### Exercise description
Check every line of the entries for the string "backbone" and return the ones that contain it.

### Supplied records
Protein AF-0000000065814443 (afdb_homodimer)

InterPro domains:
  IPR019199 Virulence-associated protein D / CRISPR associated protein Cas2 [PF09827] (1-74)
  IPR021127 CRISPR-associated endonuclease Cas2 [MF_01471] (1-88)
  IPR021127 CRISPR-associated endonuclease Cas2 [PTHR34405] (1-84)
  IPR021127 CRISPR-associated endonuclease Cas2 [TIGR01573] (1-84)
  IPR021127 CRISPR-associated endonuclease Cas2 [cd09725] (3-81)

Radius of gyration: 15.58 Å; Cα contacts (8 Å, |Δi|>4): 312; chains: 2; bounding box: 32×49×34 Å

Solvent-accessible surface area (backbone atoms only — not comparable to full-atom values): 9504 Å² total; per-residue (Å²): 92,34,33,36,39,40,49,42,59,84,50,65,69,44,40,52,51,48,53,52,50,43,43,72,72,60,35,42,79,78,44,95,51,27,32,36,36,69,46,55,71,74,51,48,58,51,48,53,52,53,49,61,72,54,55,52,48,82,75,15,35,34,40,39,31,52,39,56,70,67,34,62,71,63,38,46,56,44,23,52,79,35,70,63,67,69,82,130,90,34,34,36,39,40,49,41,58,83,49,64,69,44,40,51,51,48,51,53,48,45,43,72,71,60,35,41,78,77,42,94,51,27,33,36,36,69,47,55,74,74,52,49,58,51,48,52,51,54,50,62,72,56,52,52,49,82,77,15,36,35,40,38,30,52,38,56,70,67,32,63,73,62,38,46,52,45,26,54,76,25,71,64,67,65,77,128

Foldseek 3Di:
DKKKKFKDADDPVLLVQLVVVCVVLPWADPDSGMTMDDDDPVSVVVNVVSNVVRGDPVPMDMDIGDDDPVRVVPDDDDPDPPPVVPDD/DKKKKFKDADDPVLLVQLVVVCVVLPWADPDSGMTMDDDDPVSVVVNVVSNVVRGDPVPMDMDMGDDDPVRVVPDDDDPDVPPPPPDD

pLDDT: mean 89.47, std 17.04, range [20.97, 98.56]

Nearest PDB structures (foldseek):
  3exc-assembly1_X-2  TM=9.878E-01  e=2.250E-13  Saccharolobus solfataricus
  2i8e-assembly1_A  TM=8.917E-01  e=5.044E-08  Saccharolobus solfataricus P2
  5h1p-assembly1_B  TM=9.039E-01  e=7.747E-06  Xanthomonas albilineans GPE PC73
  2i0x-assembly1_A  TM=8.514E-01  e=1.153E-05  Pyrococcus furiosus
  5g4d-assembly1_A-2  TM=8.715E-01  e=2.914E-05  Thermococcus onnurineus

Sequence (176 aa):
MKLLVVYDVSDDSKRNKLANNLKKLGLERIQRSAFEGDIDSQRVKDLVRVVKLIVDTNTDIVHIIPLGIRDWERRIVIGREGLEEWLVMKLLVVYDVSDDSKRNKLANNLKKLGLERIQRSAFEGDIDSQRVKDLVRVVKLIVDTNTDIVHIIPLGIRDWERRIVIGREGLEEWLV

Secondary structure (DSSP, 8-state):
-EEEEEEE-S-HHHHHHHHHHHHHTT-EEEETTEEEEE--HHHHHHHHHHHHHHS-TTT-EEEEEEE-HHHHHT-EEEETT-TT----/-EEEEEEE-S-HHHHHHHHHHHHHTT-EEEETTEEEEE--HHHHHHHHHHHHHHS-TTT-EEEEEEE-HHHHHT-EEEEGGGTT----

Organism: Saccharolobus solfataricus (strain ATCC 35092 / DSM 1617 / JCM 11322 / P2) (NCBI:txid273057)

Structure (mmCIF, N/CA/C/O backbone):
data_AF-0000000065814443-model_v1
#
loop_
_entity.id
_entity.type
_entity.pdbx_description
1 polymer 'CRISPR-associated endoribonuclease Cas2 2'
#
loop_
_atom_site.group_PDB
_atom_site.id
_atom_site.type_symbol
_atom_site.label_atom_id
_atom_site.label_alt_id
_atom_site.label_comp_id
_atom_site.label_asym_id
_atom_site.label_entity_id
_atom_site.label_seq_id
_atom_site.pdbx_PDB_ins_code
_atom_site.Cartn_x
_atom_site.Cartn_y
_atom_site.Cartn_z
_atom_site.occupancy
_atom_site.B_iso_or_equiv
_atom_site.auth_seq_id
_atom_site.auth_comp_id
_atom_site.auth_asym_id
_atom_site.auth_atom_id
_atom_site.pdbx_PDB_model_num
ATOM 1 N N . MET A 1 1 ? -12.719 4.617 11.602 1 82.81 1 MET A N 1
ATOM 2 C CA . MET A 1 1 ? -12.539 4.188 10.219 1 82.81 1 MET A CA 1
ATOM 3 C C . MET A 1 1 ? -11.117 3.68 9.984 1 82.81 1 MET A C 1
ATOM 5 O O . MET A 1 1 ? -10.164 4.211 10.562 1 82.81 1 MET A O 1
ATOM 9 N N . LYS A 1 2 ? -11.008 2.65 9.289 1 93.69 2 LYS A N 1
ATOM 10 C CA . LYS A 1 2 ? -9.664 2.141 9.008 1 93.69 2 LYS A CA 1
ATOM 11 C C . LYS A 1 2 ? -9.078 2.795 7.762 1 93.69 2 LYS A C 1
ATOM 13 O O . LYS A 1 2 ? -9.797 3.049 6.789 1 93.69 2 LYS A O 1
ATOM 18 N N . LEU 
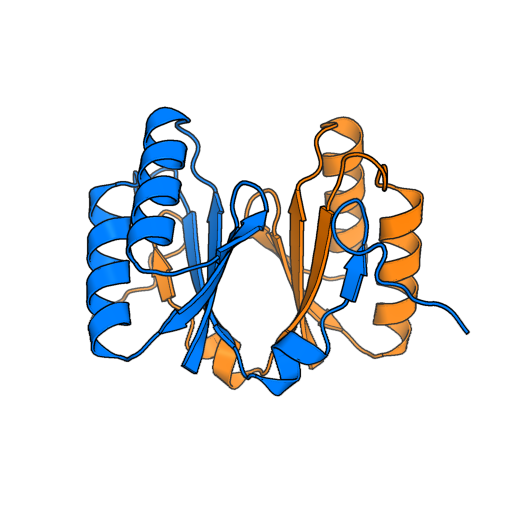A 1 3 ? -7.773 3.037 7.871 1 95.5 3 LEU A N 1
ATOM 19 C CA . LEU A 1 3 ? -7.105 3.582 6.691 1 95.5 3 LEU A CA 1
ATOM 20 C C . LEU A 1 3 ? -5.812 2.828 6.402 1 95.5 3 LEU A C 1
ATOM 22 O O . LEU A 1 3 ? -5.238 2.209 7.301 1 95.5 3 LEU A O 1
ATOM 26 N N . LEU A 1 4 ? -5.457 2.883 5.207 1 97.44 4 LEU A N 1
ATOM 27 C CA . LEU A 1 4 ? -4.18 2.373 4.719 1 97.44 4 LEU A CA 1
ATOM 28 C C . LEU A 1 4 ? -3.338 3.496 4.125 1 97.44 4 LEU A C 1
ATOM 30 O O . LEU A 1 4 ? -3.83 4.289 3.318 1 97.44 4 LEU A O 1
ATOM 34 N N . VAL A 1 5 ? -2.146 3.639 4.613 1 98 5 VAL A N 1
ATOM 35 C CA . VA
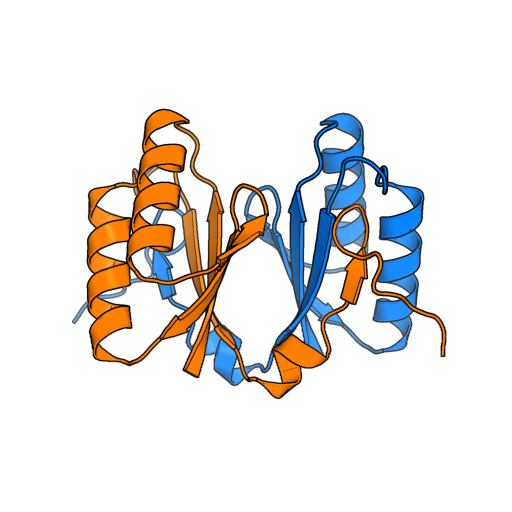L A 1 5 ? -1.202 4.594 4.051 1 98 5 VAL A CA 1
ATOM 36 C C . VAL A 1 5 ? -0.073 3.852 3.34 1 98 5 VAL A C 1
ATOM 38 O O . VAL A 1 5 ? 0.651 3.07 3.963 1 98 5 VAL A O 1
ATOM 41 N N . VAL A 1 6 ? 0.034 4.062 2.082 1 98.38 6 VAL A N 1
ATOM 42 C CA . VAL A 1 6 ? 1.106 3.494 1.273 1 98.38 6 VAL A CA 1
ATOM 43 C C . VAL A 1 6 ? 1.917 4.613 0.624 1 98.38 6 VAL A C 1
ATOM 45 O O . VAL A 1 6 ? 1.351 5.59 0.127 1 98.38 6 VAL A O 1
ATOM 48 N N . TYR A 1 7 ? 3.258 4.469 0.611 1 98.38 7 TYR A N 1
ATOM 49 C CA . TYR A 1 7 ? 4.012 5.609 0.101 1 98.38 7 TYR A CA 1
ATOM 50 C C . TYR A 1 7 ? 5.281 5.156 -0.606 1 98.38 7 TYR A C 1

### Expected answer
Solvent-accessible surface area (backbone atoms only — not comparable to full-atom values): 9504 Å² total; per-residue (Å²): 92,34,33,36,39,40,49,42,59,84,50,65,69,44,40,52,51,48,53,52,50,43,43,72,72,60,35,42,79,78,44,95,51,27,32,36,36,69,46,55,71,74,51,48,58,51,48,53,52,53,49,61,72,54,55,52,48,82,75,15,35,34,40,39,31,52,39,56,70,67,34,62,71,63,38,46,56,44,23,52,79,35,70,63,67,69,82,130,90,34,34,36,39,40,49,41,58,83,49,64,69,44,40,51,51,48,51,53,48,45,43,72,71,60,35,41,78,77,42,94,51,27,33,36,36,69,47,55,74,74,52,49,58,51,48,52,51,54,50,62,72,56,52,52,49,82,77,15,36,35,40,38,30,52,38,56,70,67,32,63,73,62,38,46,52,45,26,54,76,25,71,64,67,65,77,128
Structure (mmCIF, N/CA/C/O backbone):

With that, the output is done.